Have you ever wondered how the codensity transformation, a surprisingly general trick for speeding up the execution of certain types of monads, worked, but never could understand the paper or Edward Kmett's blog posts on the subject?

Look no further: below is a problem set for learning how this transformation works.

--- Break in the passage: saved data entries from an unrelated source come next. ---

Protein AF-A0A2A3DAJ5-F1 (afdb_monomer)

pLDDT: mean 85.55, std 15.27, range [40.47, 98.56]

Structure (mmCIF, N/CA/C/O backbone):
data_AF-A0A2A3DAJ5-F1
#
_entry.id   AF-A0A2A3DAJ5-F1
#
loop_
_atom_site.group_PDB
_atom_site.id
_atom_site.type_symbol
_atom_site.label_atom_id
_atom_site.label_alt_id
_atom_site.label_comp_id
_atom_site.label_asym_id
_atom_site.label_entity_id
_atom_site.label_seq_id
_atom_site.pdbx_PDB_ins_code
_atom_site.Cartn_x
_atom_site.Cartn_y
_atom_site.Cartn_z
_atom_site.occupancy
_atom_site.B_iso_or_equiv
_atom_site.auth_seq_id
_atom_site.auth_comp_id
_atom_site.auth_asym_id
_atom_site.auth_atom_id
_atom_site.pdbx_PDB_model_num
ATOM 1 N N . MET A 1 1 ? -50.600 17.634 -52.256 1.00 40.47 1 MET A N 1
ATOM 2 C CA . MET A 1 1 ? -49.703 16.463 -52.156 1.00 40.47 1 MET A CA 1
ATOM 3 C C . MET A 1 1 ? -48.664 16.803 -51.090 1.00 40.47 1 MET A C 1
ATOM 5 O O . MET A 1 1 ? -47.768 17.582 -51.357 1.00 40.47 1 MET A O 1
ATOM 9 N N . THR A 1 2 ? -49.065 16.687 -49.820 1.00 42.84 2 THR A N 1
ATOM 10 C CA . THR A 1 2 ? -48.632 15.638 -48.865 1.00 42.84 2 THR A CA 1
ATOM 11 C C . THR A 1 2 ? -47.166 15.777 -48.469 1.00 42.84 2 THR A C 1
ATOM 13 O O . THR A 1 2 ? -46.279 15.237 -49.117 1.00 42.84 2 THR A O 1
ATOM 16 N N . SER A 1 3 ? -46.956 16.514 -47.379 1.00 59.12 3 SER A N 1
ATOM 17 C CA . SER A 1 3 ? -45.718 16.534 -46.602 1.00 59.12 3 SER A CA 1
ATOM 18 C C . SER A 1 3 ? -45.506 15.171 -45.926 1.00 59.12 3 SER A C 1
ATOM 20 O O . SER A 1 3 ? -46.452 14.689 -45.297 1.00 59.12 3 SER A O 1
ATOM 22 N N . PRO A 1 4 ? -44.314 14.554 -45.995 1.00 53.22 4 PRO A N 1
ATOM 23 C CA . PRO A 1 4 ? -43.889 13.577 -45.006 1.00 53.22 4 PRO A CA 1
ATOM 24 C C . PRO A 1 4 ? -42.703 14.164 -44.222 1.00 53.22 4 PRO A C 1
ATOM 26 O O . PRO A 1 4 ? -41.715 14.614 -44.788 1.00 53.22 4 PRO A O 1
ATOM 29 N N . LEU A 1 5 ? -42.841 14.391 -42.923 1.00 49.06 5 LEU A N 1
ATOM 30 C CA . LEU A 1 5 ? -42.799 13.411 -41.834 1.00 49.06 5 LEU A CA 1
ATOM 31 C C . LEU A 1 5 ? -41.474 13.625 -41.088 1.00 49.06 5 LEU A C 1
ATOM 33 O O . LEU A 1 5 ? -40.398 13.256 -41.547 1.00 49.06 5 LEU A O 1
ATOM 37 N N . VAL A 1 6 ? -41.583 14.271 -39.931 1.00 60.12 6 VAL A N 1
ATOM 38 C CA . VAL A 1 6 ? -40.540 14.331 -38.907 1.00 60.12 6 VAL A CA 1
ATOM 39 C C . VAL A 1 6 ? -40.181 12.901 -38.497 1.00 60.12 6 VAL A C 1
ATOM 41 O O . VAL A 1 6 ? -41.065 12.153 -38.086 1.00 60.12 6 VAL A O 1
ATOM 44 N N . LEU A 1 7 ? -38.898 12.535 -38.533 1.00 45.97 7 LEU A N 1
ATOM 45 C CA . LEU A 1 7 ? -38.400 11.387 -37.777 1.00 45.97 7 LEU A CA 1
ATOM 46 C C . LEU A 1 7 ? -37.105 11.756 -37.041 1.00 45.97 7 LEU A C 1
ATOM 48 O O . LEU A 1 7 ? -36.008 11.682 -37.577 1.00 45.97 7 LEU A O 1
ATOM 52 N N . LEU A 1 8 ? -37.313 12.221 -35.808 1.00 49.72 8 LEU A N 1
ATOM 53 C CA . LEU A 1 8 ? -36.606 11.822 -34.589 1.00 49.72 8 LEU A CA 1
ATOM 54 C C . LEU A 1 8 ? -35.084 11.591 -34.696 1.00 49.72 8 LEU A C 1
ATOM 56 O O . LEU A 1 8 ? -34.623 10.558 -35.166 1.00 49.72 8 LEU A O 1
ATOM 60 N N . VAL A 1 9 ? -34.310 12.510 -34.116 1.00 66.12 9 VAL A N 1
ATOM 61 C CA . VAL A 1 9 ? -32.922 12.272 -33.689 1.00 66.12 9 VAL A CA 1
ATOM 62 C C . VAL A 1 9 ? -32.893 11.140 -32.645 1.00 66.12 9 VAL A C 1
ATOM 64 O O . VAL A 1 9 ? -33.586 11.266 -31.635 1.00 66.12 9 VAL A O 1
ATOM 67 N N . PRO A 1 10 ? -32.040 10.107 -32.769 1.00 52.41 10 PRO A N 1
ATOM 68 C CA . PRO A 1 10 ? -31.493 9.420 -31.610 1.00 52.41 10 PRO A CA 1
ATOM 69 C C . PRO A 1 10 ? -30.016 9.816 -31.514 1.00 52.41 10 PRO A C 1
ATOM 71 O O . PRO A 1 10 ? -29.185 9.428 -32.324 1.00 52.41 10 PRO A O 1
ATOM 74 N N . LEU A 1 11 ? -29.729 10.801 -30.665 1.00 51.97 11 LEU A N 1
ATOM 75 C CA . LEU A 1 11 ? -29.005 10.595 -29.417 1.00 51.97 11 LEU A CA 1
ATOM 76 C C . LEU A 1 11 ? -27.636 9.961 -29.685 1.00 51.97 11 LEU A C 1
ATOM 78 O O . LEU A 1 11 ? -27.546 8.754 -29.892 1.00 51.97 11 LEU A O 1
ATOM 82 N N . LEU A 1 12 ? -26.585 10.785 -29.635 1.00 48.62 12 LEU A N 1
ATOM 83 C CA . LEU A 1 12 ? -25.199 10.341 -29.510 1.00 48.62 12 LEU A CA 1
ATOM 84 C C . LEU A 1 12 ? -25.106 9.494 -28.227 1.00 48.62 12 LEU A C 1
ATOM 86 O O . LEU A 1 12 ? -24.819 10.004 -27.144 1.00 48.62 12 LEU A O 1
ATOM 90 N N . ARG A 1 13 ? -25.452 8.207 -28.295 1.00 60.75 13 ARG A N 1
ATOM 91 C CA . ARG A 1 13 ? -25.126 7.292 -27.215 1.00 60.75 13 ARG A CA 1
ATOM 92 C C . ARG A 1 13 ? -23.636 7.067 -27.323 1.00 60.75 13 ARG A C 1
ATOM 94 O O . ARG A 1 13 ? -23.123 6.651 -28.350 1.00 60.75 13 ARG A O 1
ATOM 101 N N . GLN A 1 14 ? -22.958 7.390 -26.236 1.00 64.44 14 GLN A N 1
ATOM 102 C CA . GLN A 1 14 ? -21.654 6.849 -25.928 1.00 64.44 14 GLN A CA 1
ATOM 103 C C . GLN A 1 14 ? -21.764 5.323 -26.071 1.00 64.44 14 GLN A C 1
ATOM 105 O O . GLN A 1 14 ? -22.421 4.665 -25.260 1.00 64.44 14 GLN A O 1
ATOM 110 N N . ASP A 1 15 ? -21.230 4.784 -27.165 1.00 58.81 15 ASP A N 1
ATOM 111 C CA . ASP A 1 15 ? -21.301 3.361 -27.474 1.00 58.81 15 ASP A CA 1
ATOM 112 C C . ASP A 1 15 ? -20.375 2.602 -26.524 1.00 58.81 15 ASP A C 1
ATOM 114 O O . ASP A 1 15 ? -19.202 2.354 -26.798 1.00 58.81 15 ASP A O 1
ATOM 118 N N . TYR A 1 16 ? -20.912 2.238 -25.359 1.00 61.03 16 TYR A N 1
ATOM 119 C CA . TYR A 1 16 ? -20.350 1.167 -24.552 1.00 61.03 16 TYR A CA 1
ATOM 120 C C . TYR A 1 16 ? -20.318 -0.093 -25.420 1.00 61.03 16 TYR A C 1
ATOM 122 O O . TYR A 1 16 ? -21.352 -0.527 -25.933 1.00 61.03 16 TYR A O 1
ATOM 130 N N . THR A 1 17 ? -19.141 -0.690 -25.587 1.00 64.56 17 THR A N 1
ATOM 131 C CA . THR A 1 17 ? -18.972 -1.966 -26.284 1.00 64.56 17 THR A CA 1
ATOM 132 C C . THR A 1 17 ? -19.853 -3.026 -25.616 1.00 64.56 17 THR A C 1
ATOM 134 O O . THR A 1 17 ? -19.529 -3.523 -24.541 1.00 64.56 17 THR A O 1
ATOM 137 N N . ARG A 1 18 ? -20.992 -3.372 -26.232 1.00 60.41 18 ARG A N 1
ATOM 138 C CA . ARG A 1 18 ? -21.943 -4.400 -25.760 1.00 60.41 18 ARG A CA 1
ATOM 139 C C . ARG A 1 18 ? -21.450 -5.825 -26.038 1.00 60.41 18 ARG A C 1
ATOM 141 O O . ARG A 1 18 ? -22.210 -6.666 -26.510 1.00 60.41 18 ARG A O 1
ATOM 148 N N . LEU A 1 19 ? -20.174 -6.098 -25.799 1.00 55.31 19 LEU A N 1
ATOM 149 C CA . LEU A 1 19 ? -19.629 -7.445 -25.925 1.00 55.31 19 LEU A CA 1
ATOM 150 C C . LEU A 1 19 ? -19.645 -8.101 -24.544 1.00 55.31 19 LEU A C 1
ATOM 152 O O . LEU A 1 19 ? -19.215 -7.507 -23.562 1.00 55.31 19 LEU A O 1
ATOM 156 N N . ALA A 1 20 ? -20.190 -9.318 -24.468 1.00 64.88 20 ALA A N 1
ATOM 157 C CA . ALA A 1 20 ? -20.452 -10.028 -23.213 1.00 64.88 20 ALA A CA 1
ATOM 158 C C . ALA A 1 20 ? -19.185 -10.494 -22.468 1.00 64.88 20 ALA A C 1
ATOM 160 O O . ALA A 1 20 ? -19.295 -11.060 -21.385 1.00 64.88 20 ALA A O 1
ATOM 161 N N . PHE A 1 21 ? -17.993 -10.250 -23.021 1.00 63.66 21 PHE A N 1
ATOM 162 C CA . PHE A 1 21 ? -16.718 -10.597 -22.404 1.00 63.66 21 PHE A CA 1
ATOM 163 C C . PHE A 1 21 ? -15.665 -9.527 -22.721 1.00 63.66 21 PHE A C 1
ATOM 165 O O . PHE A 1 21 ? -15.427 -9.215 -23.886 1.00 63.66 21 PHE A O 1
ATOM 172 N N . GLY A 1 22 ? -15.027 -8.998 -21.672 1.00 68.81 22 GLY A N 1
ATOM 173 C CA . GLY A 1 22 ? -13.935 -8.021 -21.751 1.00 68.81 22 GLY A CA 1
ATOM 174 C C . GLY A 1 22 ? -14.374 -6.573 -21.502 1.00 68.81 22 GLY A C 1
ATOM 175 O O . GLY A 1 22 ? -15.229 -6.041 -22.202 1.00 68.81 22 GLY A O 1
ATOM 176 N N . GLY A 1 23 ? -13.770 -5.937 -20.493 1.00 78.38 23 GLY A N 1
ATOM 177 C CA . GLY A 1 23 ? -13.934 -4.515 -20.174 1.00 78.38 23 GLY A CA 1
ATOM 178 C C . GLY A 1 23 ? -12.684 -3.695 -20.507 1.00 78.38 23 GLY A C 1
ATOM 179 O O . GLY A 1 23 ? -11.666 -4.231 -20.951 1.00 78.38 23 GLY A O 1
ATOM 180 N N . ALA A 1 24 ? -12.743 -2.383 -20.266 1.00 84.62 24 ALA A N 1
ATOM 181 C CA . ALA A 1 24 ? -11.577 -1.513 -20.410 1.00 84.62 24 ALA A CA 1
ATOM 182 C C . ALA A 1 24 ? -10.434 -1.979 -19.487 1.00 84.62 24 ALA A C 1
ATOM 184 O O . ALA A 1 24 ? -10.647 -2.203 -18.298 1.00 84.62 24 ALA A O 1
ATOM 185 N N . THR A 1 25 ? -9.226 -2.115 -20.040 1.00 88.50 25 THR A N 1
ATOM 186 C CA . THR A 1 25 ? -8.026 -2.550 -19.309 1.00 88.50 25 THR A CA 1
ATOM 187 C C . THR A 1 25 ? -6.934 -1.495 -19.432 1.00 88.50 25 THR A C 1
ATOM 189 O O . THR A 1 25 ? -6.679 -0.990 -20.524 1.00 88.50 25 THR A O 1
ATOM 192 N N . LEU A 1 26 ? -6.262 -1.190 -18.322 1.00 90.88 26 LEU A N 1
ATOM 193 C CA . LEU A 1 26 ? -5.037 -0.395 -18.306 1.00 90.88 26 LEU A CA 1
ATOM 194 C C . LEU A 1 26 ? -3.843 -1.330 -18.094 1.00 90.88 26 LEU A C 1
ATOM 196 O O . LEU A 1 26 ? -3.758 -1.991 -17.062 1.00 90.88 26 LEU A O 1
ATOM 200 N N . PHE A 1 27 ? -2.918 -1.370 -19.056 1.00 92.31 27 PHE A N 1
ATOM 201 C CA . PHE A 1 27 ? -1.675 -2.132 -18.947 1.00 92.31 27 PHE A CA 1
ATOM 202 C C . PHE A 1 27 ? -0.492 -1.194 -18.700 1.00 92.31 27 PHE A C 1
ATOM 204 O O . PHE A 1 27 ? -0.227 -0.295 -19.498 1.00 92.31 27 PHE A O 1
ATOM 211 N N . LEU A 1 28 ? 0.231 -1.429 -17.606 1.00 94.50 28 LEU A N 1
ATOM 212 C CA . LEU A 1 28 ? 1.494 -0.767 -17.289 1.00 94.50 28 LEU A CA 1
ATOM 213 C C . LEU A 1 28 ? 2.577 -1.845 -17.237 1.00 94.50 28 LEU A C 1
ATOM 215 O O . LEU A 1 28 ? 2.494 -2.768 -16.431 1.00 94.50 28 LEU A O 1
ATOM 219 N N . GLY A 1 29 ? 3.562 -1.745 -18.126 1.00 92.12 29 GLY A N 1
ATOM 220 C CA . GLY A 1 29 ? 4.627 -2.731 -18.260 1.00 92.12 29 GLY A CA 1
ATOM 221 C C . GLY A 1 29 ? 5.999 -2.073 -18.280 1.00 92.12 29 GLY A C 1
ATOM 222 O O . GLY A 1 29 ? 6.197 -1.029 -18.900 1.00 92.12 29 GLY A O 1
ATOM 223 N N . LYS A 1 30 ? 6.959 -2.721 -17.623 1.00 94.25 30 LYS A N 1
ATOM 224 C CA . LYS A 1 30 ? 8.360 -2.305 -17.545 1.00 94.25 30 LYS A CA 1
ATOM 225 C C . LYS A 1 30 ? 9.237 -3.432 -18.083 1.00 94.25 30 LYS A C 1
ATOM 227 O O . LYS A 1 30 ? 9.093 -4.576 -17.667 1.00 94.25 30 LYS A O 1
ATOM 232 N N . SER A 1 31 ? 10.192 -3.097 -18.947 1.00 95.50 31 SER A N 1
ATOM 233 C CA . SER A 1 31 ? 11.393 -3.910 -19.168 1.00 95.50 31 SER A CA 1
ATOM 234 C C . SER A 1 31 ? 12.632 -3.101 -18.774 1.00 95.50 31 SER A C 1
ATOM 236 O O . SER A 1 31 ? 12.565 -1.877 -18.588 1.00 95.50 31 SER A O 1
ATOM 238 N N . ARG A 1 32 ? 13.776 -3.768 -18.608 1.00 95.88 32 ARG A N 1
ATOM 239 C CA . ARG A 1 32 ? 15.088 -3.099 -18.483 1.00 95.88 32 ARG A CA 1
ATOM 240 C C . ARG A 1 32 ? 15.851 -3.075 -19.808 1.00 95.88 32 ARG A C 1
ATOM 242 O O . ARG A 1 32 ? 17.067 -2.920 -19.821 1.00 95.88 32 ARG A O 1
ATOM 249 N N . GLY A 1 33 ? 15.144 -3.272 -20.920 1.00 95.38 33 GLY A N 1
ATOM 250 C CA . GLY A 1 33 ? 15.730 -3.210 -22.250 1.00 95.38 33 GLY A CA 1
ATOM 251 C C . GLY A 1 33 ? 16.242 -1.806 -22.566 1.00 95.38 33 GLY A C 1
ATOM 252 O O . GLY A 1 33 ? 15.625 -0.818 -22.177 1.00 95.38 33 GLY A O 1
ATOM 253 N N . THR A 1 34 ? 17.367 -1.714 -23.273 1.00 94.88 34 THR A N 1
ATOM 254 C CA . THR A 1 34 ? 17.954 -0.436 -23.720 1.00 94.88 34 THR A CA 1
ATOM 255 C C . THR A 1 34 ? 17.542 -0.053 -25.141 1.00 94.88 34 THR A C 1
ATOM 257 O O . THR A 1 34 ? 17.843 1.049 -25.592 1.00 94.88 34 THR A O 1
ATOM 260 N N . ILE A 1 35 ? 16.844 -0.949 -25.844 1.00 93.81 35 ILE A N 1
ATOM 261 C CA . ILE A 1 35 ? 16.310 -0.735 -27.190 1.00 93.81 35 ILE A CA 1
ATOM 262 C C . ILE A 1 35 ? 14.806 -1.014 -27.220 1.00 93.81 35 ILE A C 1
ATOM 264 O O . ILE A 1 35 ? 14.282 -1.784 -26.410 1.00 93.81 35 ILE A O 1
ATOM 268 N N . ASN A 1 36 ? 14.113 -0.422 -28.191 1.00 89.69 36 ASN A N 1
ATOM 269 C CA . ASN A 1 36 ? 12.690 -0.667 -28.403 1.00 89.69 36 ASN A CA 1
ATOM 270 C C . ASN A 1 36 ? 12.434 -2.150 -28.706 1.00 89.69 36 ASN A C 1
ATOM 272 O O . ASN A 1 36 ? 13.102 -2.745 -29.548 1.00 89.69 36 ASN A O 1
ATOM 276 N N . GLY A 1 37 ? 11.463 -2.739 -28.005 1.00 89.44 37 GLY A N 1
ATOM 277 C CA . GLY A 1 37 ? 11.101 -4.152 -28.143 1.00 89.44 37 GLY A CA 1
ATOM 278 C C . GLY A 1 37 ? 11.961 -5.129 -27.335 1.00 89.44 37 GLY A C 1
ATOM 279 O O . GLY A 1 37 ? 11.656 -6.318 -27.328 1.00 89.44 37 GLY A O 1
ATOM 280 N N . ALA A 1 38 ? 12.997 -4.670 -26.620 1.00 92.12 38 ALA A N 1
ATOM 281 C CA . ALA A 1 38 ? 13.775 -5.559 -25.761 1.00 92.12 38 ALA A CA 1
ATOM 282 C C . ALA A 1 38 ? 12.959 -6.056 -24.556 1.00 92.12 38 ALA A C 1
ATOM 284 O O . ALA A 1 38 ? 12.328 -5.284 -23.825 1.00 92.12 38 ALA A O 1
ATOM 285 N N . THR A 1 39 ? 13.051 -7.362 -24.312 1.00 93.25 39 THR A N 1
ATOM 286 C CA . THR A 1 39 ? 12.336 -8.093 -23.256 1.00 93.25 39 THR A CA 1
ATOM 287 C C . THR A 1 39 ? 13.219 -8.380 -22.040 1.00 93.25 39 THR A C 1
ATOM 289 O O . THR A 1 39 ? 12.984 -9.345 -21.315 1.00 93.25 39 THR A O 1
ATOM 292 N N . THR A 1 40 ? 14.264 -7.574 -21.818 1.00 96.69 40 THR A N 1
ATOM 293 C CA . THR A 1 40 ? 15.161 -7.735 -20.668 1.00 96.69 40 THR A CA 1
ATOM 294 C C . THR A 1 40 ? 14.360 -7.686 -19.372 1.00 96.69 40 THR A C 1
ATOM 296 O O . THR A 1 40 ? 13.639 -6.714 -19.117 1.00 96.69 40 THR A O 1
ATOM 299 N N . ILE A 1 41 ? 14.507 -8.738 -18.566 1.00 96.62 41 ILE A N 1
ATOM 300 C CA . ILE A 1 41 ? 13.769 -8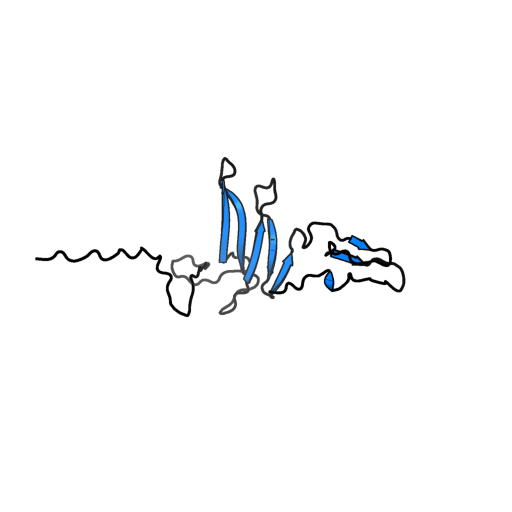.927 -17.321 1.00 96.62 41 ILE A CA 1
ATOM 301 C C . ILE A 1 41 ? 14.008 -7.768 -16.340 1.00 96.62 41 ILE A C 1
ATOM 303 O O . ILE A 1 41 ? 15.091 -7.178 -16.282 1.00 96.62 41 ILE A O 1
ATOM 307 N N . VAL A 1 42 ? 12.965 -7.433 -15.586 1.00 97.25 42 VAL A N 1
ATOM 308 C CA . VAL A 1 42 ? 13.034 -6.536 -14.425 1.00 97.25 42 VAL A CA 1
ATOM 309 C C . VAL A 1 42 ? 13.821 -7.174 -13.277 1.00 97.25 42 VAL A C 1
ATOM 311 O O . VAL A 1 42 ? 14.208 -8.338 -13.345 1.00 97.25 42 VAL A O 1
ATOM 314 N N . GLN A 1 43 ? 14.101 -6.406 -12.231 1.00 97.44 43 GLN A N 1
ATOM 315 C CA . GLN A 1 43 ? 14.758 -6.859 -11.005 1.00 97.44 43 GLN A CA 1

The idea behind these exercises is to get you comfortable with the types involved in the codensity transformation, achieved by using the types to guide yourself to the only possible implementation. We warm up with the classic concrete instance for leafy trees, and then generalize over all free monads (don't worry if you don't know what that is: we'll define it and give some warmup exercises).

Experience writing in continuation-passing style may be useful, although in practice this amounts to "listen to the types!"

Solutions and more commentary may be found in Janis Voigtlander's paper "Asymptotic Improvement of Computations over Free Monads."

To read more, see Edward Kmett's excellent article which further generalizes this concept:

If there is a demand, I can add a hints section for the exercises.

{-# LANGUAGE Rank2Types, MultiParamTypeClasses, FlexibleInstances #-}
import Prelude hiding (abs)

_EXERCISE_ = undefined

-----------------------------------------------------------------------------
-- Warmup: Hughes lists
-----------------------------------------------------------------------------

-- Experienced Haskellers should feel free to skip this section.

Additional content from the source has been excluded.